I have tested my code with and without svy setting my data. Without svyset all mlogit regressions give me coefficients, SEs, CIs, and associated P-values. However, when I svyset my data, for urban sample, I am getting the following error:
Warning: variance matrix is nonsymmetric or highly singular

And the output is missing SEs, CIs, and associated P-values.

I searched the Stata user forum and realized this error is because one of my Strata has only one PSU which can be checked with the command:

svydes if respondent_residence==1 //to check if there is only one PSU within any strata


I approached Stata Technical Support and received the following reply:

I have checked your data, the pweight you are using, newhv005, has a
relatively big variation. The minimum value is .000673 and the maximum
is 38.9548. If the computation has perfect precision, there will not be
a problem. However, all the computation on computers have limited
precision, and -mlogit- is particularly sensitive to variation in
pweight. The missing value you saw is a numerical problem because of
limited precision. You should check your data to see why the pweight has
such a big variation.

If you still want to use the same pweight variable, you can avoid this
numerical problem by rescaling your pweight. Instead of dividing hv005
by 1000000, you can divide it by 100000000 or larger number. This will
solve the problem of missing SE. Please note that rescaling the pweight
does not affect the point estimates or standard errors of the
coefficients. It only affects the population size reported. In this
case, you should use a different unit to interpret the population size
reported, e.g., instead of using one person, you should use a group of
100 persons as the unit.

*********

Given this reply I have the following questions:
1. How the interpretation of -mlogit- will change if I rescale pweight to 10000000 and not to the recommended 1million?
2. Or shall I rescale the pweight in some other way?
3. Is there any other way I should specify my model?
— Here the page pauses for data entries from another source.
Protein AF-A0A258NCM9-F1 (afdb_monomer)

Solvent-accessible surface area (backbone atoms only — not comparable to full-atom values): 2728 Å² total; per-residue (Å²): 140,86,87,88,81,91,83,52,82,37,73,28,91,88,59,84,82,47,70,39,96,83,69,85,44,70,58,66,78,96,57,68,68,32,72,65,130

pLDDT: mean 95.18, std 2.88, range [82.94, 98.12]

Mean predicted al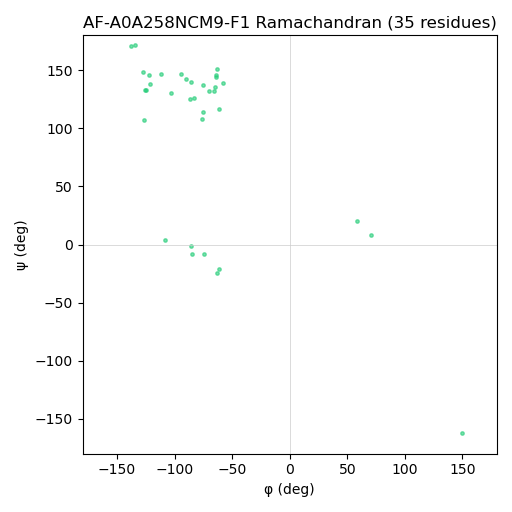igned error: 2.83 Å

Foldseek 3Di:
DDDDDDKDKAFDPPDDWDADPVNPGTDPPPTDIDIDD

Sequence (37 aa):
MKILVPVKRVVDYNVKVRVKSDGSGVDTANVKMSMNP

Radius of gyration: 13.9 Å; Cα contacts (8 Å, |Δi|>4): 38; chains: 1; bounding box: 28×16×44 Å

Secondary structure (DSSP, 8-state):
--------EEE-TTS---B-TTSSSB--TT--EEE--

Nearest PDB structures (foldseek):
  1efp-assembly2_D  TM=9.449E-01  e=8.187E-03  Paracoccus denitrificans
  1efv-assembly1_B  TM=9.905E-01  e=2.285E-02  Homo sapiens
  2a1u-assembly1_B  TM=9.792E-01  e=5.261E-02  Homo sapiens
  5mro-assembly1_A  TM=2.468E-01  e=5.688E+00  Arabidopsis thaliana

Structure (mmCIF, N/CA/C/O backbone):
data_AF-A0A258NCM9-F1
#
_entry.id   AF-A0A258NCM9-F1
#
loop_
_atom_site.group_PDB
_atom_site.id
_atom_site.type_symbol
_atom_site.label_atom_id
_atom_site.label_alt_id
_atom_site.label_comp_id
_atom_site.label_asym_id
_atom_site.label_entity_id
_atom_site.label_seq_id
_atom_site.pdbx_PDB_ins_code
_atom_site.Cartn_x
_atom_site.Cartn_y
_atom_site.Cartn_z
_atom_site.occupancy
_atom_site.B_iso_or_equiv
_atom_site.auth_seq_id
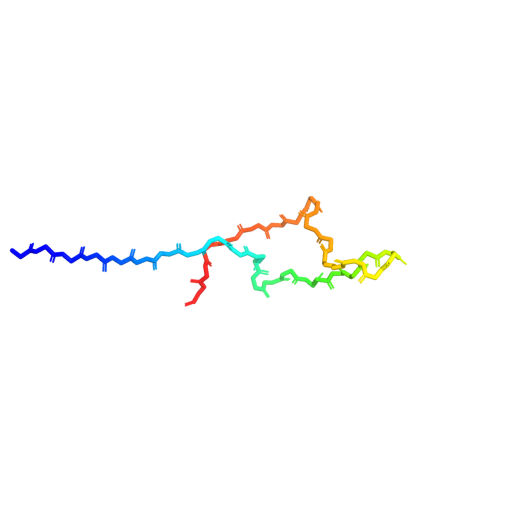_atom_site.auth_comp_id
_atom_site.auth_asym_id
_atom_site.auth_atom_id
_atom_site.pdbx_PDB_model_num
ATOM 1 N N . MET A 1 1 ? -19.276 0.494 25.725 1.0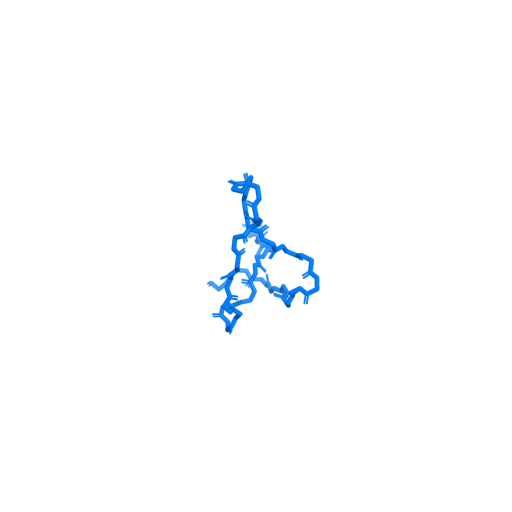0 82.94 1 MET A N 1
ATOM 2 C CA . MET A 1 1 ? -18.251 1.228 24.946 1.00 82.94 1 MET A CA 1
ATOM 3 C C . MET A 1 1 ? -18.219 0.682 23.527 1.00 82.94 1 MET A C 1
ATOM 5 O O . MET A 1 1 ? -18.327 -0.528 23.381 1.00 82.94 1 MET A O 1
ATOM 9 N N . LYS A 1 2 ? -18.102 1.533 22.502 1.00 88.38 2 LYS A N 1
ATOM 10 C CA . LYS A 1 2 ? -17.923 1.115 21.099 1.00 88.38 2 LYS A CA 1
ATOM 11 C C . LYS A 1 2 ? -16.682 1.812 20.541 1.00 88.38 2 LYS A C 1
ATOM 13 O O . LYS A 1 2 ? -16.533 3.009 20.764 1.00 88.38 2 LYS A O 1
ATOM 18 N N . ILE A 1 3 ? -15.812 1.063 19.864 1.00 91.38 3 ILE A N 1
ATOM 19 C CA . ILE A 1 3 ? -14.558 1.558 19.280 1.00 91.38 3 ILE A CA 1
ATOM 20 C C . ILE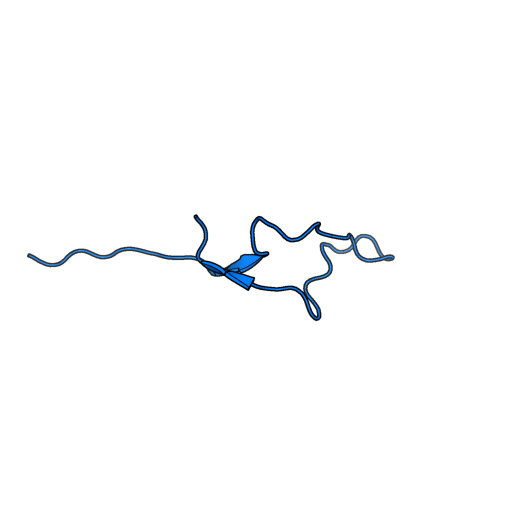 A 1 3 ? -14.555 1.199 17.796 1.00 91.38 3 ILE A C 1
ATOM 22 O O . ILE A 1 3 ? -14.864 0.065 17.432 1.00 91.38 3 ILE A O 1
ATOM 26 N N . LEU A 1 4 ? -14.217 2.173 16.955 1.00 96.81 4 LEU A N 1
ATOM 27 C CA . LEU A 1 4 ? -14.025 1.995 15.521 1.00 96.81 4 LEU A CA 1
ATOM 28 C C . LEU A 1 4 ? -12.524 1.968 15.220 1.00 96.81 4 LEU A C 1
ATOM 30 O O . LEU A 1 4 ? -11.804 2.867 15.647 1.00 96.81 4 LEU A O 1
ATOM 34 N N . VAL A 1 5 ? -12.074 0.966 14.463 1.00 96.12 5 VAL A N 1
ATOM 35 C CA . VAL A 1 5 ? -10.676 0.836 14.031 1.00 96.12 5 VAL A CA 1
ATOM 36 C C . VAL A 1 5 ? -10.639 0.689 12.508 1.00 96.12 5 VAL A C 1
ATOM 38 O O . VAL A 1 5 ? -11.037 -0.359 11.994 1.00 96.12 5 VAL A O 1
ATOM 41 N N . PRO A 1 6 ? -10.209 1.721 11.760 1.00 96.88 6 PRO A N 1
ATOM 42 C CA . PRO A 1 6 ? -10.051 1.612 10.320 1.00 96.88 6 PRO A CA 1
ATOM 43 C C . PRO A 1 6 ? -8.798 0.802 9.987 1.00 96.88 6 PRO A C 1
ATOM 45 O O . PRO A 1 6 ? -7.733 1.007 10.565 1.00 96.88 6 PRO A O 1
ATOM 48 N N . VAL A 1 7 ? -8.917 -0.088 9.008 1.00 97.56 7 VAL A N 1
ATOM 49 C CA . VAL A 1 7 ? -7.796 -0.863 8.468 1.00 97.56 7 VAL A CA 1
ATOM 50 C C . VAL A 1 7 ? -7.750 -0.703 6.955 1.00 97.56 7 VAL A C 1
ATOM 52 O O . VAL A 1 7 ? -8.783 -0.527 6.305 1.00 97.56 7 VAL A O 1
ATOM 55 N N . LYS A 1 8 ? -6.547 -0.759 6.379 1.00 98.12 8 LYS A N 1
ATOM 56 C CA . LYS A 1 8 ? -6.326 -0.634 4.934 1.00 98.12 8 LYS A CA 1
ATOM 57 C C . LYS A 1 8 ? -5.638 -1.884 4.400 1.00 98.12 8 LYS A C 1
ATOM 59 O O . LYS A 1 8 ? -4.695 -2.384 5.008 1.00 98.12 8 LYS A O 1
ATOM 64 N N . ARG A 1 9 ? -6.089 -2.364 3.240 1.00 97.75 9 ARG A N 1
ATOM 65 C CA . ARG A 1 9 ? -5.408 -3.412 2.471 1.00 97.75 9 ARG A CA 1
ATOM 66 C C . ARG A 1 9 ? -4.309 -2.781 1.613 1.00 97.75 9 ARG A C 1
ATOM 68 O O . ARG A 1 9 ? -4.592 -1.861 0.846 1.00 97.75 9 ARG A O 1
ATOM 75 N N . VAL A 1 10 ? -3.085 -3.282 1.731 1.00 97.44 10 VAL A N 1
ATOM 76 C CA . VAL A 1 10 ? -1.883 -2.786 1.038 1.00 97.44 10 VAL A CA 1
ATOM 77 C C . VAL A 1 10 ? -1.073 -3.951 0.459 1.00 97.44 10 VAL A C 1
ATOM 79 O O . VAL A 1 10 ? -1.405 -5.113 0.696 1.00 97.44 10 VAL A O 1
ATOM 82 N N . VAL A 1 11 ? -0.049 -3.651 -0.343 1.00 97.25 11 VAL A N 1
ATOM 83 C CA . VAL A 1 11 ? 0.927 -4.658 -0.793 1.00 97.25 11 VAL A CA 1
ATOM 84 C C . VAL A 1 11 ? 1.692 -5.172 0.429 1.00 97.25 11 VAL A C 1
ATOM 86 O O . VAL A 1 11 ? 2.066 -4.377 1.288 1.00 97.25 11 VAL A O 1
ATOM 89 N N . ASP A 1 12 ? 1.878 -6.492 0.524 1.00 97.56 12 ASP A N 1
ATOM 90 C CA . ASP A 1 12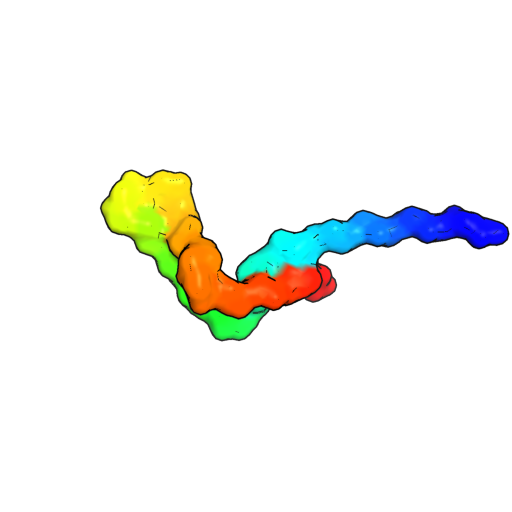 ? 2.571 -7.120 1.654 1.00 97.56 12 ASP A CA 1
ATOM 91 C C . ASP A 1 12 ? 3.991 -6.562 1.798 1.00 97.56 12 ASP A C 1
ATOM 93 O O . ASP A 1 12 ? 4.699 -6.369 0.808 1.00 97.56 12 ASP A O 1
ATOM 97 N N . TYR A 1 13 ? 4.413 -6.317 3.037 1.00 95.44 13 TYR A N 1
ATOM 98 C CA . TYR A 1 13 ? 5.689 -5.669 3.337 1.00 95.44 13 TYR A CA 1
ATOM 99 C C . TYR A 1 13 ? 6.915 -6.455 2.835 1.00 95.44 13 TYR A C 1
ATOM 101 O O . TYR A 1 13 ? 7.976 -5.866 2.641 1.00 95.44 13 TYR A O 1
ATOM 109 N N . ASN A 1 14 ? 6.785 -7.766 2.597 1.00 96.31 14 ASN A N 1
ATOM 110 C CA . ASN A 1 14 ? 7.859 -8.592 2.039 1.00 96.31 14 ASN A CA 1
ATOM 111 C C . ASN A 1 14 ? 7.927 -8.547 0.504 1.00 96.31 14 ASN A C 1
ATOM 113 O O . ASN A 1 14 ? 8.846 -9.113 -0.090 1.00 96.31 14 ASN A O 1
ATOM 117 N N . VAL A 1 15 ? 6.950 -7.936 -0.169 1.00 95.94 15 VAL A N 1
ATOM 118 C CA . VAL A 1 15 ? 6.906 -7.882 -1.632 1.00 95.94 15 VAL A CA 1
ATOM 119 C C . VAL A 1 15 ? 7.712 -6.690 -2.134 1.00 95.94 15 VAL A C 1
ATOM 121 O O . VAL A 1 15 ? 7.440 -5.536 -1.807 1.00 95.94 15 VAL A O 1
ATOM 124 N N . LYS A 1 16 ? 8.670 -6.955 -3.026 1.00 95.12 16 LYS A N 1
ATOM 125 C CA . LYS A 1 16 ? 9.360 -5.901 -3.772 1.00 95.12 16 LYS A CA 1
ATOM 126 C C . LYS A 1 16 ? 8.456 -5.371 -4.887 1.00 95.12 16 LYS A C 1
ATOM 128 O O . LYS A 1 16 ? 8.245 -6.045 -5.895 1.00 95.12 16 LYS A O 1
ATOM 133 N N . VAL A 1 17 ? 7.947 -4.157 -4.707 1.00 94.44 17 VAL A N 1
ATOM 134 C CA . VAL A 1 17 ? 7.095 -3.465 -5.684 1.00 94.44 17 VAL A CA 1
ATOM 135 C C . VAL A 1 17 ? 7.831 -3.154 -6.988 1.00 94.44 17 VAL A C 1
ATOM 137 O O . VAL A 1 17 ? 9.029 -2.865 -6.999 1.00 94.44 17 VAL A O 1
ATOM 140 N N . ARG A 1 18 ? 7.089 -3.212 -8.099 1.00 94.94 18 ARG A N 1
ATOM 141 C CA . ARG A 1 18 ? 7.553 -2.876 -9.452 1.00 94.94 18 ARG A CA 1
ATOM 142 C C . ARG A 1 18 ? 6.680 -1.769 -10.027 1.00 94.94 18 ARG A C 1
ATOM 144 O O . ARG A 1 18 ? 5.486 -1.717 -9.745 1.00 94.94 18 ARG A O 1
ATOM 151 N N . VAL A 1 19 ? 7.2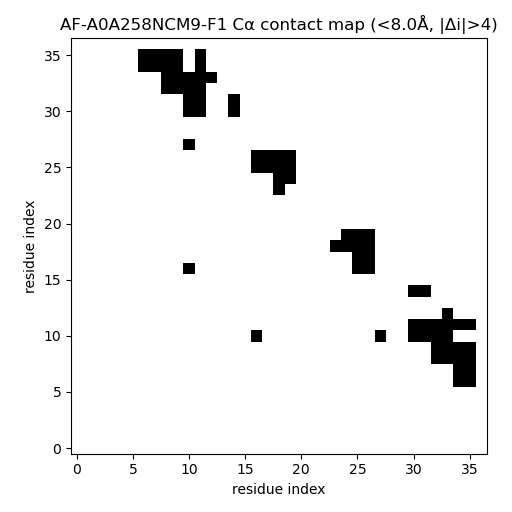72 -0.894 -10.830 1.00 95.88 19 VAL A N 1
ATOM 152 C CA . VAL A 1 19 ? 6.547 0.163 -11.549 1.00 95.88 19 VAL A CA 1
ATOM 153 C C . VAL A 1 19 ? 6.119 -0.382 -12.910 1.00 95.88 19 VAL A C 1
ATOM 155 O O . VAL A 1 19 ? 6.856 -1.155 -13.525 1.00 95.88 19 VAL A O 1
ATOM 158 N N . LYS A 1 20 ? 4.929 -0.000 -13.370 1.00 95.62 20 LYS A N 1
ATOM 159 C CA . LYS A 1 20 ? 4.455 -0.307 -14.722 1.00 95.62 20 LYS A CA 1
ATOM 160 C C . LYS A 1 20 ? 5.354 0.351 -15.772 1.00 95.62 20 LYS A C 1
ATOM 162 O O . LYS A 1 20 ? 5.920 1.416 -15.536 1.00 95.62 20 LYS A O 1
ATOM 167 N N . SER A 1 21 ? 5.458 -0.261 -16.950 1.00 95.06 21 SER A N 1
ATOM 168 C CA . SER A 1 21 ? 6.315 0.229 -18.042 1.00 95.06 21 SER A CA 1
ATOM 169 C C . SER A 1 21 ? 5.908 1.600 -18.588 1.00 95.06 21 SER A C 1
ATOM 171 O O . SER A 1 21 ? 6.741 2.3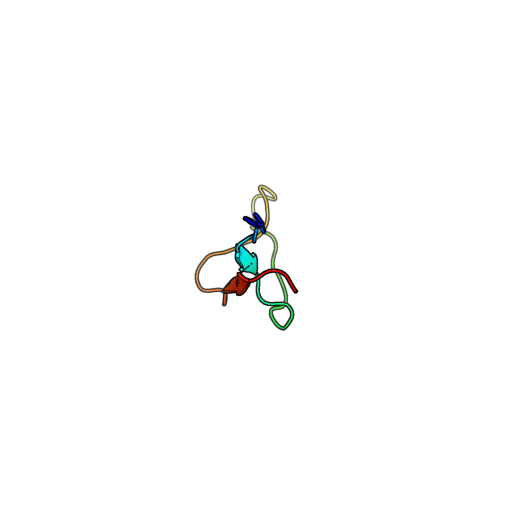04 -19.143 1.00 95.06 21 SER A O 1
ATOM 173 N N . ASP A 1 22 ? 4.640 1.978 -18.434 1.00 96.00 22 ASP A N 1
ATOM 174 C CA . ASP A 1 22 ? 4.080 3.271 -18.842 1.00 96.0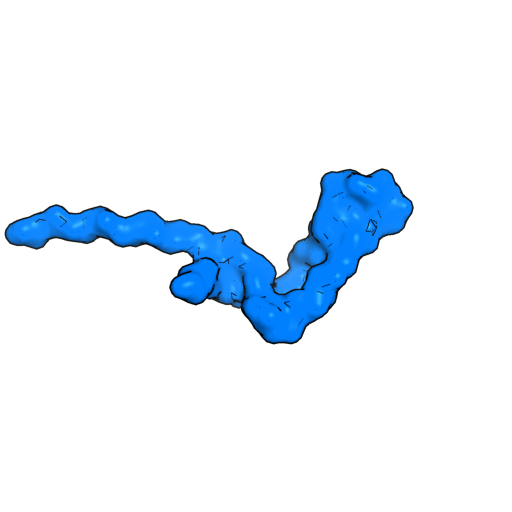0 22 ASP A CA 1
ATOM 175 C C . ASP A 1 22 ? 4.250 4.376 -17.781 1.00 96.00 22 ASP A C 1
ATOM 177 O O . ASP A 1 22 ? 3.830 5.511 -17.994 1.00 96.00 22 ASP A O 1
ATOM 181 N N . GLY A 1 23 ? 4.837 4.056 -16.622 1.00 95.38 23 GLY A N 1
ATOM 182 C CA . GLY A 1 23 ? 5.012 4.995 -15.516 1.00 95.38 23 GLY A CA 1
ATOM 183 C C . GLY A 1 23 ? 3.719 5.375 -14.787 1.00 95.38 23 GLY A C 1
ATOM 184 O O . GLY A 1 23 ? 3.756 6.242 -13.918 1.00 95.38 23 GLY A O 1
ATOM 185 N N . SER A 1 24 ? 2.579 4.732 -15.074 1.00 95.94 24 SER A N 1
ATOM 186 C CA . SER A 1 24 ? 1.277 5.129 -14.518 1.00 95.94 24 SER A CA 1
ATOM 187 C C . SER A 1 24 ? 1.092 4.758 -13.037 1.00 95.94 24 SER A C 1
ATOM 189 O O . SER A 1 24 ? 0.062 5.084 -12.442 1.00 95.94 24 SER A O 1
ATOM 191 N N . GLY A 1 25 ? 2.018 3.993 -12.451 1.00 94.75 25 GLY A N 1
ATOM 192 C CA . GLY A 1 25 ? 1.948 3.540 -11.065 1.00 94.75 25 GLY A CA 1
ATOM 193 C C . GLY A 1 25 ? 2.612 2.188 -10.823 1.00 94.75 25 GLY A C 1
ATOM 194 O O . GLY A 1 25 ? 3.417 1.707 -11.619 1.00 94.75 25 GLY A O 1
ATOM 195 N N . VAL A 1 26 ? 2.265 1.575 -9.692 1.00 96.12 26 VAL A N 1
ATOM 196 C CA . VAL A 1 26 ? 2.800 0.280 -9.248 1.00 96.12 26 VAL A CA 1
ATOM 197 C C . VAL A 1 26 ? 1.994 -0.868 -9.854 1.00 96.12 26 VAL A C 1
ATOM 199 O O . VAL A 1 26 ? 0.765 -0.800 -9.934 1.00 96.12 26 VAL A O 1
ATOM 202 N N . ASP A 1 27 ? 2.685 -1.929 -10.263 1.00 94.31 27 ASP A N 1
ATOM 203 C CA . ASP A 1 27 ? 2.047 -3.177 -10.661 1.00 94.31 27 ASP A CA 1
ATOM 204 C C . ASP A 1 27 ? 1.560 -3.943 -9.424 1.00 94.31 27 ASP A C 1
ATOM 206 O O . ASP A 1 27 ? 2.344 -4.372 -8.574 1.00 94.31 27 ASP A O 1
ATOM 210 N N . THR A 1 28 ? 0.241 -4.068 -9.313 1.00 94.31 28 THR A N 1
ATOM 211 C CA . THR A 1 28 ? -0.445 -4.802 -8.245 1.00 94.31 28 THR A CA 1
ATOM 212 C C . THR A 1 28 ? -1.060 -6.109 -8.743 1.00 94.31 28 THR A C 1
ATOM 214 O O . THR A 1 28 ? -1.723 -6.810 -7.974 1.00 94.31 28 THR A O 1
ATOM 217 N N . ALA A 1 29 ? -0.856 -6.470 -10.014 1.00 92.69 29 ALA A N 1
ATOM 218 C CA . ALA A 1 29 ? -1.300 -7.751 -10.531 1.00 92.69 29 ALA A CA 1
ATOM 219 C C . ALA A 1 29 ? -0.452 -8.875 -9.916 1.00 92.69 29 ALA A C 1
ATOM 221 O O . ALA A 1 29 ? 0.773 -8.806 -9.883 1.00 92.69 29 ALA A O 1
ATOM 222 N N . ASN A 1 30 ? -1.109 -9.926 -9.419 1.00 91.25 30 ASN A N 1
ATOM 223 C CA . ASN A 1 30 ? -0.462 -11.130 -8.879 1.00 91.25 30 ASN A CA 1
ATO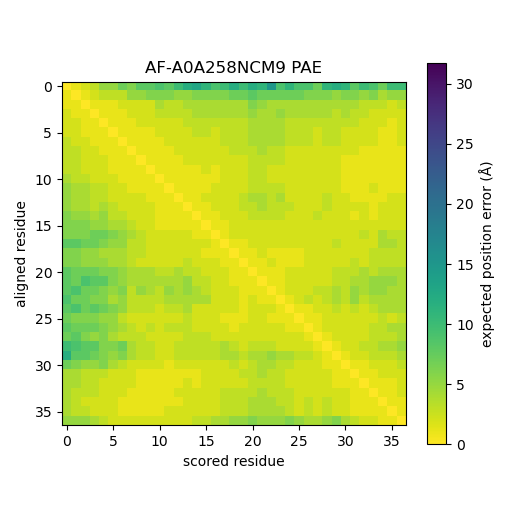M 224 C C . ASN A 1 30 ? 0.514 -10.902 -7.703 1.00 91.25 30 ASN A C 1
ATOM 226 O O . ASN A 1 30 ? 1.339 -11.769 -7.417 1.00 91.25 30 ASN A O 1
ATOM 230 N N . VAL A 1 31 ? 0.419 -9.773 -6.990 1.00 94.81 31 VAL A N 1
ATOM 231 C CA . VAL A 1 31 ? 1.200 -9.540 -5.764 1.00 94.81 31 VAL A CA 1
ATOM 232 C C . VAL A 1 31 ? 0.411 -9.931 -4.517 1.00 94.81 31 VAL A C 1
ATOM 234 O O . VAL A 1 31 ? -0.812 -9.777 -4.450 1.00 94.81 31 VAL A O 1
ATOM 237 N N . LYS A 1 32 ? 1.117 -10.421 -3.494 1.00 96.25 32 LYS A N 1
ATOM 238 C CA . LYS A 1 32 ? 0.519 -10.685 -2.183 1.00 96.25 32 LYS A CA 1
ATOM 239 C C . LYS A 1 32 ? 0.088 -9.363 -1.544 1.00 96.25 32 LYS A C 1
ATOM 241 O O . LYS A 1 32 ? 0.861 -8.408 -1.487 1.00 96.25 32 LYS A O 1
ATOM 246 N N . MET A 1 33 ? -1.140 -9.337 -1.039 1.00 97.56 33 MET A N 1
ATOM 247 C CA . MET A 1 33 ? -1.710 -8.197 -0.321 1.00 97.56 33 MET A CA 1
ATOM 248 C C . MET A 1 33 ? -1.899 -8.567 1.152 1.00 97.56 33 MET A C 1
ATOM 250 O O . MET A 1 33 ? -2.229 -9.715 1.455 1.00 97.56 33 MET A O 1
ATOM 254 N N . SER A 1 34 ? -1.741 -7.604 2.055 1.00 97.56 34 SER A N 1
ATOM 255 C CA . SER A 1 34 ? -1.929 -7.779 3.499 1.00 97.56 34 SER A CA 1
ATOM 256 C C . SER A 1 34 ? -2.676 -6.593 4.117 1.00 97.56 34 SER A C 1
ATOM 258 O O . SER A 1 34 ? -2.921 -5.573 3.466 1.00 97.56 34 SER A O 1
ATOM 260 N N . MET A 1 35 ? -3.063 -6.726 5.387 1.00 97.94 35 MET A N 1
ATOM 261 C CA . MET A 1 35 ? -3.418 -5.564 6.203 1.00 97.94 35 MET A CA 1
ATOM 262 C C . MET A 1 35 ? -2.174 -4.689 6.372 1.00 97.94 35 MET A C 1
ATOM 264 O O . MET A 1 35 ? -1.067 -5.224 6.445 1.00 97.94 35 MET A O 1
ATOM 268 N N . ASN A 1 36 ? -2.360 -3.372 6.398 1.00 96.50 36 ASN A N 1
ATOM 269 C CA . ASN A 1 36 ? -1.289 -2.443 6.727 1.00 96.50 36 ASN A CA 1
ATOM 270 C C . ASN A 1 36 ? -0.790 -2.719 8.157 1.00 96.50 36 ASN A C 1
ATOM 272 O O . ASN A 1 36 ? -1.614 -2.583 9.067 1.00 96.50 36 ASN A O 1
ATOM 276 N N . PRO A 1 37 ? 0.485 -3.123 8.340 1.00 93.25 37 PRO A N 1
ATOM 277 C CA . PRO A 1 37 ? 1.118 -3.170 9.657 1.00 93.25 37 PRO A CA 1
ATOM 278 C C . PRO A 1 37 ? 1.139 -1.779 10.300 1.00 93.25 37 PRO A C 1
ATOM 280 O O . PRO A 1 37 ? 0.977 -1.720 11.535 1.00 93.25 37 PRO A O 1
#

Thank you in advance for your time and for reading the post.

Regards
Preshit
Re: Interpretation of Rescaled household level weights for India-NFHS4 [message #18668 is a reply to message #18651] Fri, 24 January 2020 10:00 Go to previous messageGo to next message
Bridgette-DHS is currently offline  Bridgette-DHS
Messages: 3016
Registered: February 2013
Senior Member
Following is a response from DHS Research & Data Analysis Director, Tom Pullum:

The huge variation in national weights for the NFHS4 is unfortunate, but it arises mainly because of the huge variation in the populations of the states and districts. Below I will paste a list of the mean weight (hv005/1000000) in each state, ordered from smallest to largest. Within each state, there is considerably less variation in the weights.

I agree with your specification of svyset and the use of subpop() with svy. The advice from Stata Technical Support is good but I really don't think re-scaling the weights will eliminate the problem, because Stata automatically re-scales pweights so they add to 1. The location of the decimal point in the weight is irrelevant. You can define wt=hv005 or wt=hv005/1000000 or wt=hv005/100000000 or use any other multiplier or divisor for hv005 and the results (with pweight) will not change. I suggest that you try that, but as I said I doubt that it will eliminate your problem.

I suggest that you add this line right after you load the data: "recast double hv005". That will change hv005 to double precision, and I believe all calculations involving hv005 will then include many more decimal places, in effect averting a matrix calculation which involves division by zero, which is what causes singularity in the variance/covariance matrix. The only alternative I can suggest is to drop the cases with the very lowest values of hv005, because their impact on any national results will be negligible, and that's another way to avoid dividing by zero. Please try this and let us know whether it works.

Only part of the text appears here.